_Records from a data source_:
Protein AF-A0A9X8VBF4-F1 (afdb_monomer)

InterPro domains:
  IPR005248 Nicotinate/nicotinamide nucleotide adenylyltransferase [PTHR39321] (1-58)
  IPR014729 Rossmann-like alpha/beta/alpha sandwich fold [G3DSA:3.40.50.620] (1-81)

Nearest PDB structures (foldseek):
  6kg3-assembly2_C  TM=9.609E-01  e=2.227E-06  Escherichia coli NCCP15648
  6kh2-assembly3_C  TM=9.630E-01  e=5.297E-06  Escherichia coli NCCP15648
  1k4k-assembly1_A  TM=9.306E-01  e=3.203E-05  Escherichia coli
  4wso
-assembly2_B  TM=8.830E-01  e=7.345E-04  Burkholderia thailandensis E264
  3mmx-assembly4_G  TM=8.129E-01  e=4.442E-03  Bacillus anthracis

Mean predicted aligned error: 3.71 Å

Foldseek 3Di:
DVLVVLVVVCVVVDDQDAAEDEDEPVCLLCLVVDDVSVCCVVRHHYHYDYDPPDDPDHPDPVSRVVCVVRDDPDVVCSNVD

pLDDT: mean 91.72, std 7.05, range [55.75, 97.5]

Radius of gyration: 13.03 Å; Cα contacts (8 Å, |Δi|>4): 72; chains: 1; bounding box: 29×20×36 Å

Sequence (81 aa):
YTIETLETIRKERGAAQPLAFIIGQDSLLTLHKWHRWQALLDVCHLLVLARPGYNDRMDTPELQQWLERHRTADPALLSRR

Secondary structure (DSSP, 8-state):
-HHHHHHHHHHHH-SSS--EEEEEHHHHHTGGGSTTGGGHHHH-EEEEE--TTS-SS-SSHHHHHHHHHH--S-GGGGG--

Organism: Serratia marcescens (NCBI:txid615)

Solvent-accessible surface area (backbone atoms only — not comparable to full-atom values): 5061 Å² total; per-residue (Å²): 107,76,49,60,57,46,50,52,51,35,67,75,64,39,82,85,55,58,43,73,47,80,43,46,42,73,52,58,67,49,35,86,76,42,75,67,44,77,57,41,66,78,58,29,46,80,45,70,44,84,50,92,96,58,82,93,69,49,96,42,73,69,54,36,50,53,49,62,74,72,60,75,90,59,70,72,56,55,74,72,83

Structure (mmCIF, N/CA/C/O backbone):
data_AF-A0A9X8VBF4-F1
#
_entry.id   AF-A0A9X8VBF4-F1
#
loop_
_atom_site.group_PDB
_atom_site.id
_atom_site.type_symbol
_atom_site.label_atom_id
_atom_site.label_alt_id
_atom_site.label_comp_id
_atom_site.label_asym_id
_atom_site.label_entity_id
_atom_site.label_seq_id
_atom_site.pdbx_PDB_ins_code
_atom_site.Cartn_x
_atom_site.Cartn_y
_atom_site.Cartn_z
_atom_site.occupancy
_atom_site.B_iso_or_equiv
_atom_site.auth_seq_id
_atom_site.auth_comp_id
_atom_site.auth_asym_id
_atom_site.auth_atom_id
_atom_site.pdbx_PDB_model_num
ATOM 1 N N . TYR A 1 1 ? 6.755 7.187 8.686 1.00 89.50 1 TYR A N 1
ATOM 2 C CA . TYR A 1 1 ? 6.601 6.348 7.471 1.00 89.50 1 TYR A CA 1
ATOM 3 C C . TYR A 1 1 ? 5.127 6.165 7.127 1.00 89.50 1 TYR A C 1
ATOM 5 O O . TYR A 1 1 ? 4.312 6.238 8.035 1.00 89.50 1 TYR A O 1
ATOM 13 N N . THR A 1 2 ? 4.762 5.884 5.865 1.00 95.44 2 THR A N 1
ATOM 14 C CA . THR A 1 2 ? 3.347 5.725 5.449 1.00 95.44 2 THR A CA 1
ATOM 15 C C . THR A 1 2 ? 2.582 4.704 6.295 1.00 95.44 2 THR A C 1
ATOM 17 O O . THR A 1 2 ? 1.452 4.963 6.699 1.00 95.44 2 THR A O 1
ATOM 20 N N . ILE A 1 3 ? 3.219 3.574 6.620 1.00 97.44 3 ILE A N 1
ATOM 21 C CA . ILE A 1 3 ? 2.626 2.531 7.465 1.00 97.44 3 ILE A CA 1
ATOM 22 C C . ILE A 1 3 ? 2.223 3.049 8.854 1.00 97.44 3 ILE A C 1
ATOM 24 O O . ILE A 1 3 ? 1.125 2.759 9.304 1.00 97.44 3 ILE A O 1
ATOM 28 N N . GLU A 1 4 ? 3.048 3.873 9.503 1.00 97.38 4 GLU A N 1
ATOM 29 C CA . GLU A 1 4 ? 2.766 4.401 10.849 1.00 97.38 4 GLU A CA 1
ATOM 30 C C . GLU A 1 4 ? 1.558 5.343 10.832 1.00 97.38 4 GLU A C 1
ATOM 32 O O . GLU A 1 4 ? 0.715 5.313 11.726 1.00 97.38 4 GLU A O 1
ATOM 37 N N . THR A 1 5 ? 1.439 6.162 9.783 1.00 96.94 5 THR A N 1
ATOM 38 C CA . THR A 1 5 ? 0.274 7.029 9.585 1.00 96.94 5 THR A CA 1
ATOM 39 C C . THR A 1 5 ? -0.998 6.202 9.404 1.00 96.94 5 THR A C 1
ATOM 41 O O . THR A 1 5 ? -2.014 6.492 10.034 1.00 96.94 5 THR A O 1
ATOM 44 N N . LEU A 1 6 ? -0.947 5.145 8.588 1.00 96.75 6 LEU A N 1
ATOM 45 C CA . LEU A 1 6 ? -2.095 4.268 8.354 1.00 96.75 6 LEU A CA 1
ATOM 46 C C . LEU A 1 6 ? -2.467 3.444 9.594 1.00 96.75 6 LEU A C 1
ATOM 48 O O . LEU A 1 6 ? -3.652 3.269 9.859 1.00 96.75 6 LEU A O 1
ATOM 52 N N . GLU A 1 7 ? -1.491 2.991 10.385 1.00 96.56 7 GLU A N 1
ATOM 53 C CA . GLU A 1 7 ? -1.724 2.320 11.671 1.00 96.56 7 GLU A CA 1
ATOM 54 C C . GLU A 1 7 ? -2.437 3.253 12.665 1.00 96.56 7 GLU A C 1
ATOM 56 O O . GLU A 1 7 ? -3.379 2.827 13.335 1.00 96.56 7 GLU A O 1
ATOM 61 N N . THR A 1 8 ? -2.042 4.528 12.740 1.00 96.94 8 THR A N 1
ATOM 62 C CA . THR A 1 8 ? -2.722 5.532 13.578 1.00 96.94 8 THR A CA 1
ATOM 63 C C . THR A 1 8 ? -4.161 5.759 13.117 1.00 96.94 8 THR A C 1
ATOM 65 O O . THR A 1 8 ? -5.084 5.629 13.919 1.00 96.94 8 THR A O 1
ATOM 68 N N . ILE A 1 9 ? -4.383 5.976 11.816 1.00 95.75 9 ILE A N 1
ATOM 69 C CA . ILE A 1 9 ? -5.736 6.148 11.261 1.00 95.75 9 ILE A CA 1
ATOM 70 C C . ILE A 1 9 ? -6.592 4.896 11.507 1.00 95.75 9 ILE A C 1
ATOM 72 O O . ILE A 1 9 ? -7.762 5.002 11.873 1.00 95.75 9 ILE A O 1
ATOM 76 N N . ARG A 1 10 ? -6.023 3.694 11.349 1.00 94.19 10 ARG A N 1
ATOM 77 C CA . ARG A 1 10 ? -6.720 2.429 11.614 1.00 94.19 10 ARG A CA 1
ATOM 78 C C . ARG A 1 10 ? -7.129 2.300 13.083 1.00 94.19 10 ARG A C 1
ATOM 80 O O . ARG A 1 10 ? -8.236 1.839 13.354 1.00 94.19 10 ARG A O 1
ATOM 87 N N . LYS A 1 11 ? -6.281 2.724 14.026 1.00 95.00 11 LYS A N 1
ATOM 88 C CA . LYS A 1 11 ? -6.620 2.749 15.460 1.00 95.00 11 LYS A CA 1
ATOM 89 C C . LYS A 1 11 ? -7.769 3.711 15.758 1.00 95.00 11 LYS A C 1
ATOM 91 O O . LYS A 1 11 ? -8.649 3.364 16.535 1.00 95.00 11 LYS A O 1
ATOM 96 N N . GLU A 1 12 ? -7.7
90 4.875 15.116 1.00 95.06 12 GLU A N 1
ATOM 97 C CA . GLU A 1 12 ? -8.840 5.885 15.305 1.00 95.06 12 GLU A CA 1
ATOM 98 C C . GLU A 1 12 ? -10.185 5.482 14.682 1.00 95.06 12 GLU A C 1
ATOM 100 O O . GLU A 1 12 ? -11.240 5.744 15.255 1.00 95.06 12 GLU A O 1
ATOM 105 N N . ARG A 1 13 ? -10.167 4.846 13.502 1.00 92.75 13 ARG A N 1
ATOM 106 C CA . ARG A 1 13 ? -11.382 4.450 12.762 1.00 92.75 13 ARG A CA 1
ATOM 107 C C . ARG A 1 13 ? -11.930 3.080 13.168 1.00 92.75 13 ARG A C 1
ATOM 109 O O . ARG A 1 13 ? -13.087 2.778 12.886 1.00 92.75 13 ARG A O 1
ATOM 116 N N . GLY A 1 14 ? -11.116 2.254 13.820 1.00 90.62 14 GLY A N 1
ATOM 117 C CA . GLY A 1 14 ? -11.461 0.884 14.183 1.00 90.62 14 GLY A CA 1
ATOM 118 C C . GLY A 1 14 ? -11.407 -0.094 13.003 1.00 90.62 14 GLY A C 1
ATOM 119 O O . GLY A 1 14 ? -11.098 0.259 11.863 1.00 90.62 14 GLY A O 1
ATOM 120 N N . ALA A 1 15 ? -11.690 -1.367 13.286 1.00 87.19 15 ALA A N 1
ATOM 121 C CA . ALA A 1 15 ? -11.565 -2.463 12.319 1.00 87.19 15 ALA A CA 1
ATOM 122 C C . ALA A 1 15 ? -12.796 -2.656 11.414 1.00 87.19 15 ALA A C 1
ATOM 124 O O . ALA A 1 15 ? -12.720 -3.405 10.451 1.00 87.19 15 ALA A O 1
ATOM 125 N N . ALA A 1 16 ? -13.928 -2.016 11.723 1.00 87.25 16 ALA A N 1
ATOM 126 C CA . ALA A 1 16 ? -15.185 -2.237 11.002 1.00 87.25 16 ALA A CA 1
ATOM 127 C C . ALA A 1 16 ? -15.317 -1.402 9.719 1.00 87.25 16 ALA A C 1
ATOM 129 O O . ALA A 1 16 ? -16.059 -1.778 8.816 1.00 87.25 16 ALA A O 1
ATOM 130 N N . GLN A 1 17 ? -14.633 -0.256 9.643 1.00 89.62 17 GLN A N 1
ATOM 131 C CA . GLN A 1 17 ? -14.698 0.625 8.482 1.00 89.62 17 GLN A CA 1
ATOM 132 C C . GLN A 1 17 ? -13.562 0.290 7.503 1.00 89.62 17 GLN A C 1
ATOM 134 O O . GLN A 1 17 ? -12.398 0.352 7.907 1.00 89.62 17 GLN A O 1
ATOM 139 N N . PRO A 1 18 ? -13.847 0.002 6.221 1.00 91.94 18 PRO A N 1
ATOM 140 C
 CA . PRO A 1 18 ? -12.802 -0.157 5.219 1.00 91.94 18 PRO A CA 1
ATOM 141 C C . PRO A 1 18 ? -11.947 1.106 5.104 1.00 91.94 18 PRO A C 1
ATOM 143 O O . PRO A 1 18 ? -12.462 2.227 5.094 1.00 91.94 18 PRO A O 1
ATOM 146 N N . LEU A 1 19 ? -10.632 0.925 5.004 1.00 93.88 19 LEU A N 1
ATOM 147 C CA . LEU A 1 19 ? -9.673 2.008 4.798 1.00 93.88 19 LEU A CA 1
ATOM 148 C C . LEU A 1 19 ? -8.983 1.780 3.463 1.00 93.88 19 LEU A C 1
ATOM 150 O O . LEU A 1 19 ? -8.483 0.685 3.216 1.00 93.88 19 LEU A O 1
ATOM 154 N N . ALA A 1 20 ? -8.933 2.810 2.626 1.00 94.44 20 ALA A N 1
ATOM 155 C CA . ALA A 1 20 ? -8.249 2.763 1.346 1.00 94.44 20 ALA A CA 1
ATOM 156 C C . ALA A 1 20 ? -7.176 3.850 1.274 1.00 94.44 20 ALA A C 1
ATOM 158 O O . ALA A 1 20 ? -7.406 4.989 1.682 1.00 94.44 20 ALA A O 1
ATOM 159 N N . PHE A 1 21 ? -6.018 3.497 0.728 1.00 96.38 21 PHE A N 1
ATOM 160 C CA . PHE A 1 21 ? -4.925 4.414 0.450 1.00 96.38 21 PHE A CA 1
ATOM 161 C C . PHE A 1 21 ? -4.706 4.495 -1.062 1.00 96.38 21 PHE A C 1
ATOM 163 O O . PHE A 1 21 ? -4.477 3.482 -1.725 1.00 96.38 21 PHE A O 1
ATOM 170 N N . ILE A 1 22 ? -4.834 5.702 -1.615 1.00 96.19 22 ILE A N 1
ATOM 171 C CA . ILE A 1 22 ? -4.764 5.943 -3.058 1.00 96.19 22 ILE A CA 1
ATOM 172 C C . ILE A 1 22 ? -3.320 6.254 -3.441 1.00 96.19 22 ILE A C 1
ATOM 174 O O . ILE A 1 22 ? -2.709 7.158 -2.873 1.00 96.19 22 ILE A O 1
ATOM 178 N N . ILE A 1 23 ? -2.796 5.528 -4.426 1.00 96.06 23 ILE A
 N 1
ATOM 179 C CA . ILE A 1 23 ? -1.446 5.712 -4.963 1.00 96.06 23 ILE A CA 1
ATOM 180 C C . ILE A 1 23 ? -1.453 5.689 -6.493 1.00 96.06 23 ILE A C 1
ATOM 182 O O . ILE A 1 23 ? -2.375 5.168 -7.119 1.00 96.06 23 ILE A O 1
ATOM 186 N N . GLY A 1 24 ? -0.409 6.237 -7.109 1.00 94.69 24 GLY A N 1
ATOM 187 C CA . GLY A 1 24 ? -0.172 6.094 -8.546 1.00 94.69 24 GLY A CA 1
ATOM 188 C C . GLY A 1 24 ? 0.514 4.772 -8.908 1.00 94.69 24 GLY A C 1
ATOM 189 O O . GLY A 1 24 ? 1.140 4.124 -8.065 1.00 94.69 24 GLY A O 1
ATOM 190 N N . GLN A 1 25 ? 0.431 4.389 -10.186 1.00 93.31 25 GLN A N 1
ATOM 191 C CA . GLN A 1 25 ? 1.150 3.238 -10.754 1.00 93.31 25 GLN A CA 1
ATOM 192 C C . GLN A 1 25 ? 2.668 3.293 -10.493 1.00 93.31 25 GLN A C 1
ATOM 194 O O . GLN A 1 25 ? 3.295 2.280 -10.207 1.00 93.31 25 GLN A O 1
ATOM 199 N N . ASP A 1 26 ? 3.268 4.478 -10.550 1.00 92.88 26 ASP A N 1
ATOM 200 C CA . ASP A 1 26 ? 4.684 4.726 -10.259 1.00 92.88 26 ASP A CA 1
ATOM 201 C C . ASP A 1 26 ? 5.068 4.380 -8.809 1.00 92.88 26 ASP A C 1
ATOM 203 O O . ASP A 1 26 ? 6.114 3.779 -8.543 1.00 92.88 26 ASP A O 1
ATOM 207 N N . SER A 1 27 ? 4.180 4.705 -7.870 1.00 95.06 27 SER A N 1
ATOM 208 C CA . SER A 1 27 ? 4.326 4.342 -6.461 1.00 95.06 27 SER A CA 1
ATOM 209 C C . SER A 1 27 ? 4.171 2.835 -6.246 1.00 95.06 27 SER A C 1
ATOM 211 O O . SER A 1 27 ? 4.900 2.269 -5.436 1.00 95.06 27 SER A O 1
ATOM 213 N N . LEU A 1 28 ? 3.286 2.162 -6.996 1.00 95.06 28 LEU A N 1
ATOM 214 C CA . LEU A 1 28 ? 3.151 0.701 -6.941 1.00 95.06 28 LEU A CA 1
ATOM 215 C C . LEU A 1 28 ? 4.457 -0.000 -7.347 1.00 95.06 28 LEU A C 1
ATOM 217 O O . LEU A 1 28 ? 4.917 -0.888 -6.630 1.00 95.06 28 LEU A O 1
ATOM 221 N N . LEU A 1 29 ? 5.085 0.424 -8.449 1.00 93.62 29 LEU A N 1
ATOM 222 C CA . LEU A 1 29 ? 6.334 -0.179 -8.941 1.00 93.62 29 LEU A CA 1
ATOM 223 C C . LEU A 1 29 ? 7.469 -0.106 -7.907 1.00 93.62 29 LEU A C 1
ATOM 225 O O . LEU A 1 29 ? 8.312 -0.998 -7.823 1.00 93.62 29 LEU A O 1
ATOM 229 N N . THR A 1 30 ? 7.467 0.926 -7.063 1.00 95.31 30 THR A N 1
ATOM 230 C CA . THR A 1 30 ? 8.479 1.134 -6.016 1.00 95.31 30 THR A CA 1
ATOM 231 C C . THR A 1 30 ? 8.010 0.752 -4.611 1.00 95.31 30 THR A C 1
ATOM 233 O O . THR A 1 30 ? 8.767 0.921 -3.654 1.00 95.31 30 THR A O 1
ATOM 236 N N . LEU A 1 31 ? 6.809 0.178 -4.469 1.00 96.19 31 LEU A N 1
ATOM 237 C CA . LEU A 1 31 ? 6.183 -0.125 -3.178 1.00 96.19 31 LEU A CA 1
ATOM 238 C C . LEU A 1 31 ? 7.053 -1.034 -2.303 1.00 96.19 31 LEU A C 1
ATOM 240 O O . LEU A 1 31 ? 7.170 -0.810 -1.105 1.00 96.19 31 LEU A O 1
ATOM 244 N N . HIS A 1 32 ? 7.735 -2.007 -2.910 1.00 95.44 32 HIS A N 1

_The task_: Every line above that holds the string "backbone" counts once; give the total and nothing more.

_Response_: 2